Only one stretch of the data is wanted: the line containing "ATOM 16 N N", the line containing "ATOM 41 C C", and every line between them, copied exactly.

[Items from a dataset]
—————

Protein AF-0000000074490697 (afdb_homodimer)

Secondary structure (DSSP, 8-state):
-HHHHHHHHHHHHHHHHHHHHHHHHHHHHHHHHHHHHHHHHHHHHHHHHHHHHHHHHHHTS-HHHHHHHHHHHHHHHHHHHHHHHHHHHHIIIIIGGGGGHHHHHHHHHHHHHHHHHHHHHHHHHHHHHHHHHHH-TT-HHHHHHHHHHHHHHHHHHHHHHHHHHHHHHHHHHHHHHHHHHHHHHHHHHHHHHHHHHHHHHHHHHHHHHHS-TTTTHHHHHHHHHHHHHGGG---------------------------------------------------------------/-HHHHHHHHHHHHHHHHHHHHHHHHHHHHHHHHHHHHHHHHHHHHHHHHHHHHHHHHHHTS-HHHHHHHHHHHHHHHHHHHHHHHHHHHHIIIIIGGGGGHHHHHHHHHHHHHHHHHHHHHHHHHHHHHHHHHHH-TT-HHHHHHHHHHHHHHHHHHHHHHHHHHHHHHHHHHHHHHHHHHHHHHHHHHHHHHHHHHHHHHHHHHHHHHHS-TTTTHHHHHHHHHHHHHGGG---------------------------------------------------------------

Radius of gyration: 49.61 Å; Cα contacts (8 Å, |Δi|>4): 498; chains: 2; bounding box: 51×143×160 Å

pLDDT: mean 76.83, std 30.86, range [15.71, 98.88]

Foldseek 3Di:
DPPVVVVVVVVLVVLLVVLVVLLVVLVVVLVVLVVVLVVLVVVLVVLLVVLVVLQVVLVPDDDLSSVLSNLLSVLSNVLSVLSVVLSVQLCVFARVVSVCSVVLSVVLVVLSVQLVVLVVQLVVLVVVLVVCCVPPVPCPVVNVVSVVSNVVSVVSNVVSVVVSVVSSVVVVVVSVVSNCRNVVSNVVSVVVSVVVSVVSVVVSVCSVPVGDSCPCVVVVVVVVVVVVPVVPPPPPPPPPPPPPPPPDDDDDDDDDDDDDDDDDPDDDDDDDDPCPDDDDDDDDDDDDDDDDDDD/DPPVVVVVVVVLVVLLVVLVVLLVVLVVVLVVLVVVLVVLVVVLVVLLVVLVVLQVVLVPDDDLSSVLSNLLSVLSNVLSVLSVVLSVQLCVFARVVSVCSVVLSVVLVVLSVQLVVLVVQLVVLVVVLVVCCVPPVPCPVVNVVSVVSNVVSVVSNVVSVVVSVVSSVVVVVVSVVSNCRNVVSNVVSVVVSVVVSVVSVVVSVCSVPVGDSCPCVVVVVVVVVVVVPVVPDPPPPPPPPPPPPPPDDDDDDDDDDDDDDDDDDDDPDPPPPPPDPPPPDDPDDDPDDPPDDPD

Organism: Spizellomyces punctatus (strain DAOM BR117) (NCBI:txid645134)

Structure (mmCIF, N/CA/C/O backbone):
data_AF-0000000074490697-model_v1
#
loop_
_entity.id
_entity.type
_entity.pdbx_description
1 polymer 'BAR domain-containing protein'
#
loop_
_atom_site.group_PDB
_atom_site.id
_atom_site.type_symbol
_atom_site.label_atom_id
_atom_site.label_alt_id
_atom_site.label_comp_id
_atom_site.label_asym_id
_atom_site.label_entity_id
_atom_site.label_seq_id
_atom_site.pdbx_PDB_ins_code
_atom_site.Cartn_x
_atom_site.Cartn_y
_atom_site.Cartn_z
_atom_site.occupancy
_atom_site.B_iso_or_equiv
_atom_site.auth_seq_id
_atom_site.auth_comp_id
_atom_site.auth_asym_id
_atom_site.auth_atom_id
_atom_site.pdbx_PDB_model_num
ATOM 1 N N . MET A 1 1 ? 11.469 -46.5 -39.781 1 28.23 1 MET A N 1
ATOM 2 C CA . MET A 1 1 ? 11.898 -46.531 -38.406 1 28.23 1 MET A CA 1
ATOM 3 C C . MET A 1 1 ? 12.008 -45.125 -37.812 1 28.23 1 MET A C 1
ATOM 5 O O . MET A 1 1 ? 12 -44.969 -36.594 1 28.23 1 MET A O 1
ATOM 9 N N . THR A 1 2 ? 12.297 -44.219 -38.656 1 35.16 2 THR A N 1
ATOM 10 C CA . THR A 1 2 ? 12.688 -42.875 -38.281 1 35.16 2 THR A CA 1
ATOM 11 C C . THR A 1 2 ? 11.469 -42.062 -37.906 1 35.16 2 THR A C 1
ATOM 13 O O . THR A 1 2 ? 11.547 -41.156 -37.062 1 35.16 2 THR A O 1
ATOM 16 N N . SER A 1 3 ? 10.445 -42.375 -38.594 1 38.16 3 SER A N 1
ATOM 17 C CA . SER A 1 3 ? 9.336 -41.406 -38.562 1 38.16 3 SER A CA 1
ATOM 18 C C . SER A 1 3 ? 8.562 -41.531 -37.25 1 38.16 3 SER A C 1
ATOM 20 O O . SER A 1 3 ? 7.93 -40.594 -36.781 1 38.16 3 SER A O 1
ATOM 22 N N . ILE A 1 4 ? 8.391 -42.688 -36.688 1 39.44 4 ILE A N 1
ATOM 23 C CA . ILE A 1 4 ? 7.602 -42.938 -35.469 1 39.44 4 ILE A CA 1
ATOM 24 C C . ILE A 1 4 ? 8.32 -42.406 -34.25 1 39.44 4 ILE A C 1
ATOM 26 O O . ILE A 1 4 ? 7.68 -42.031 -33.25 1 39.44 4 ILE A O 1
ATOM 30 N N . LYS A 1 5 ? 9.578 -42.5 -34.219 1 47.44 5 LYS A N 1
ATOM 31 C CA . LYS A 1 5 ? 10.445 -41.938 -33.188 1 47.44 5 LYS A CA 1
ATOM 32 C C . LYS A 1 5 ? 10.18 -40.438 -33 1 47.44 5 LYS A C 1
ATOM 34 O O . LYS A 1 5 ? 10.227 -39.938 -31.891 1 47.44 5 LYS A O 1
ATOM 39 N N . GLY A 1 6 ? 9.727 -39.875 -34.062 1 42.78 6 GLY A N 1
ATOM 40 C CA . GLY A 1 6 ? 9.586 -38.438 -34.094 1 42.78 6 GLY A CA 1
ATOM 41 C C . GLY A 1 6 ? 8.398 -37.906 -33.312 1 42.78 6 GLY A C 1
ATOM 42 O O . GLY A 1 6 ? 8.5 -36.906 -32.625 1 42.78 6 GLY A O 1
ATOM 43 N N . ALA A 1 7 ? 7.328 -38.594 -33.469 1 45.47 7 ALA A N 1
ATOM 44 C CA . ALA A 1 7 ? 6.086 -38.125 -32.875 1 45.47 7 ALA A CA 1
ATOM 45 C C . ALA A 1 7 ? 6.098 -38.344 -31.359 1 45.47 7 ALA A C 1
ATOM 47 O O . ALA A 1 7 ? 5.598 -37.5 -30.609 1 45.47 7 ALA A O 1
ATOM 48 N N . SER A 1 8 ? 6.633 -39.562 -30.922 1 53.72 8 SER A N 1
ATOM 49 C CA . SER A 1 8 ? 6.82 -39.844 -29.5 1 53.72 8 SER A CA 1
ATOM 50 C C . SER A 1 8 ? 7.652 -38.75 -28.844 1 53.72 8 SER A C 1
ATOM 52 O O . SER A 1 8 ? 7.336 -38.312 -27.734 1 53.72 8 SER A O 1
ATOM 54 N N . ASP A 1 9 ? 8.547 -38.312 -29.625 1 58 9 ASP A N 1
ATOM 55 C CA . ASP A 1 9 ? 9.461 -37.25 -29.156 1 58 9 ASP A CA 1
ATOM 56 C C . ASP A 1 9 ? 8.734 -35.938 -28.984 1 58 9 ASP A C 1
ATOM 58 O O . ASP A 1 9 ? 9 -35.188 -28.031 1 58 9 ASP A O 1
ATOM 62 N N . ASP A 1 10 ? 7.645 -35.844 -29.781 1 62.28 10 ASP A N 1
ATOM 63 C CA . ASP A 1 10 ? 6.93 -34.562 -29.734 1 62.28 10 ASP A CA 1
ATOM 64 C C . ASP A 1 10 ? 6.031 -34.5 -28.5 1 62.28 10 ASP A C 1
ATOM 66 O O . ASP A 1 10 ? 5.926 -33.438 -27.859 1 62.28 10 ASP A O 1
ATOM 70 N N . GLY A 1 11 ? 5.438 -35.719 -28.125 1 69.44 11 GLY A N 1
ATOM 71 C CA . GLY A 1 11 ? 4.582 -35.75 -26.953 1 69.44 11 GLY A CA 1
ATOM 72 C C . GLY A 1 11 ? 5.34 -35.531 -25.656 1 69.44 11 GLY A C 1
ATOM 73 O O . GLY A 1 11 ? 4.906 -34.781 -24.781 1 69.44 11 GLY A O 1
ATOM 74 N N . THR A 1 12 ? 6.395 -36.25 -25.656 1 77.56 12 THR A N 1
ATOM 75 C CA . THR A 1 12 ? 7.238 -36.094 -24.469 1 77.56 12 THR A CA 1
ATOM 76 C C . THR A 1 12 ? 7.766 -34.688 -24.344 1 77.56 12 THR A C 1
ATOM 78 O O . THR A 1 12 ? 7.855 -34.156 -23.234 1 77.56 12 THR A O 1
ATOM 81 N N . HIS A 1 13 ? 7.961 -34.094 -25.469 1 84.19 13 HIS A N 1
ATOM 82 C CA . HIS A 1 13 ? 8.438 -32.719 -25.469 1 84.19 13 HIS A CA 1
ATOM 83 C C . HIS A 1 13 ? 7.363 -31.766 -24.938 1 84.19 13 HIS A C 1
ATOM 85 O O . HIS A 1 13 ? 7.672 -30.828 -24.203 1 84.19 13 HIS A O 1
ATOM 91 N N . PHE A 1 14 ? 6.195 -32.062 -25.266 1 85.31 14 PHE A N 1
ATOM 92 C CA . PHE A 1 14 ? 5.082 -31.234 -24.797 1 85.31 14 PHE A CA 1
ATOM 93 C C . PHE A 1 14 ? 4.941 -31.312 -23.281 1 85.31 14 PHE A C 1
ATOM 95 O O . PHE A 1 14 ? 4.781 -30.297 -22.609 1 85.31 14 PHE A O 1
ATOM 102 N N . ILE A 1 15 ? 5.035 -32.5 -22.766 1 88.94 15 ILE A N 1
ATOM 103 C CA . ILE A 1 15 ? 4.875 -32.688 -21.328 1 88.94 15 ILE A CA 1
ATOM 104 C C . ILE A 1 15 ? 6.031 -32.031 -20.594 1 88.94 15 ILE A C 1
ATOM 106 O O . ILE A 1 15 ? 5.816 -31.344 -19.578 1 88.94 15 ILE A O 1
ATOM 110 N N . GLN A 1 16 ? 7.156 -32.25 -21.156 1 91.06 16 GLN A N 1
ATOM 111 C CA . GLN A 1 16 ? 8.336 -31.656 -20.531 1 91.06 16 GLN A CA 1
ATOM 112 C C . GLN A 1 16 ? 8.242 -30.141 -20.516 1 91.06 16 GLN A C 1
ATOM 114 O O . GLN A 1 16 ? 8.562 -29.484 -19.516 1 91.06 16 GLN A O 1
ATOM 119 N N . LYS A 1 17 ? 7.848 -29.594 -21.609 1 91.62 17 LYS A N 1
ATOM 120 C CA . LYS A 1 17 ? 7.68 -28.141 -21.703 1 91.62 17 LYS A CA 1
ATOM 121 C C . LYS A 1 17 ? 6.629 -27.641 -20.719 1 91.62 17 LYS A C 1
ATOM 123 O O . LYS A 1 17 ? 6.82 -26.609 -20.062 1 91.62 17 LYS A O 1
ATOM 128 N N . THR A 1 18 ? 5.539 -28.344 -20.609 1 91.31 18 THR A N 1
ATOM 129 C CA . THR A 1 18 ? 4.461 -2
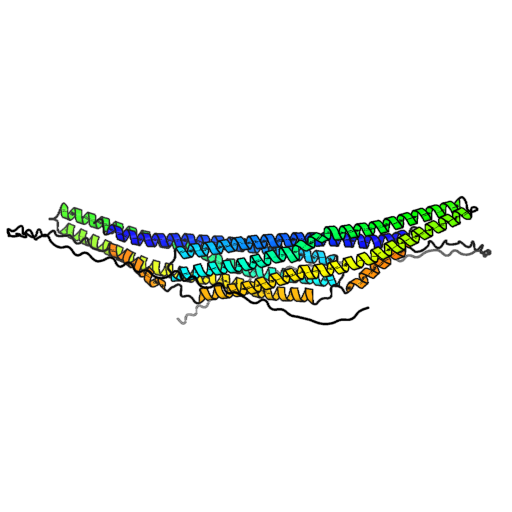7.969 -19.703 1 91.31 18 THR A CA 1
ATOM 130 C C . THR A 1 18 ? 4.953 -27.938 -18.25 1 91.31 18 THR A C 1
ATOM 132 O O . THR A 1 18 ? 4.652 -27.016 -17.516 1 91.31 18 THR A O 1
ATOM 135 N N . ILE A 1 19 ? 5.707 -28.969 -17.906 1 95.62 19 ILE A N 1
ATOM 136 C CA . ILE A 1 19 ? 6.234 -29.078 -16.547 1 95.62 19 ILE A CA 1
ATOM 137 C C . ILE A 1 19 ? 7.188 -27.906 -16.281 1 95.62 19 ILE A C 1
ATOM 139 O O . ILE A 1 19 ? 7.098 -27.25 -15.242 1 95.62 19 ILE A O 1
ATOM 143 N N . ARG A 1 20 ? 8.039 -27.625 -17.203 1 95.75 20 ARG A N 1
ATOM 144 C CA . ARG A 1 20 ? 9.016 -26.547 -17.062 1 95.75 20 ARG A CA 1
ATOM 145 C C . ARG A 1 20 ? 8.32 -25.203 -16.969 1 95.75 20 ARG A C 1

—————

▶ [Answer below]
ATOM 16 N N . SER A 1 3 ? 10.445 -42.375 -38.594 1 38.16 3 SER A N 1
ATOM 17 C CA . SER A 1 3 ? 9.336 -41.406 -38.562 1 38.16 3 SER A CA 1
ATOM 18 C C . SER A 1 3 ? 8.562 -41.531 -37.25 1 38.16 3 SER A C 1
ATOM 20 O O . SER A 1 3 ? 7.93 -40.594 -36.781 1 38.16 3 SER A O 1
ATOM 22 N N . ILE A 1 4 ? 8.391 -42.688 -36.688 1 39.44 4 ILE A N 1
ATOM 23 C CA . ILE A 1 4 ? 7.602 -42.938 -35.469 1 39.44 4 ILE A CA 1
ATOM 24 C C . ILE A 1 4 ? 8.32 -42.406 -34.25 1 39.44 4 ILE A C 1
ATOM 26 O O . ILE A 1 4 ? 7.68 -42.031 -33.25 1 39.44 4 ILE A O 1
ATOM 30 N N . LYS A 1 5 ? 9.578 -42.5 -34.219 1 47.44 5 LYS A N 1
ATOM 31 C CA . LYS A 1 5 ? 10.445 -41.938 -33.188 1 47.44 5 LYS A CA 1
ATOM 32 C C . LYS A 1 5 ? 10.18 -40.438 -33 1 47.44 5 LYS A C 1
ATOM 34 O O . LYS A 1 5 ? 10.227 -39.938 -31.891 1 47.44 5 LYS A O 1
ATOM 39 N N . GLY A 1 6 ? 9.727 -39.875 -34.062 1 42.78 6 GLY A N 1
ATOM 40 C CA . GLY A 1 6 ? 9.586 -38.438 -34.094 1 42.78 6 GLY A CA 1
ATOM 41 C C . GLY A 1 6 ? 8.398 -37.906 -33.312 1 42.78 6 GLY A C 1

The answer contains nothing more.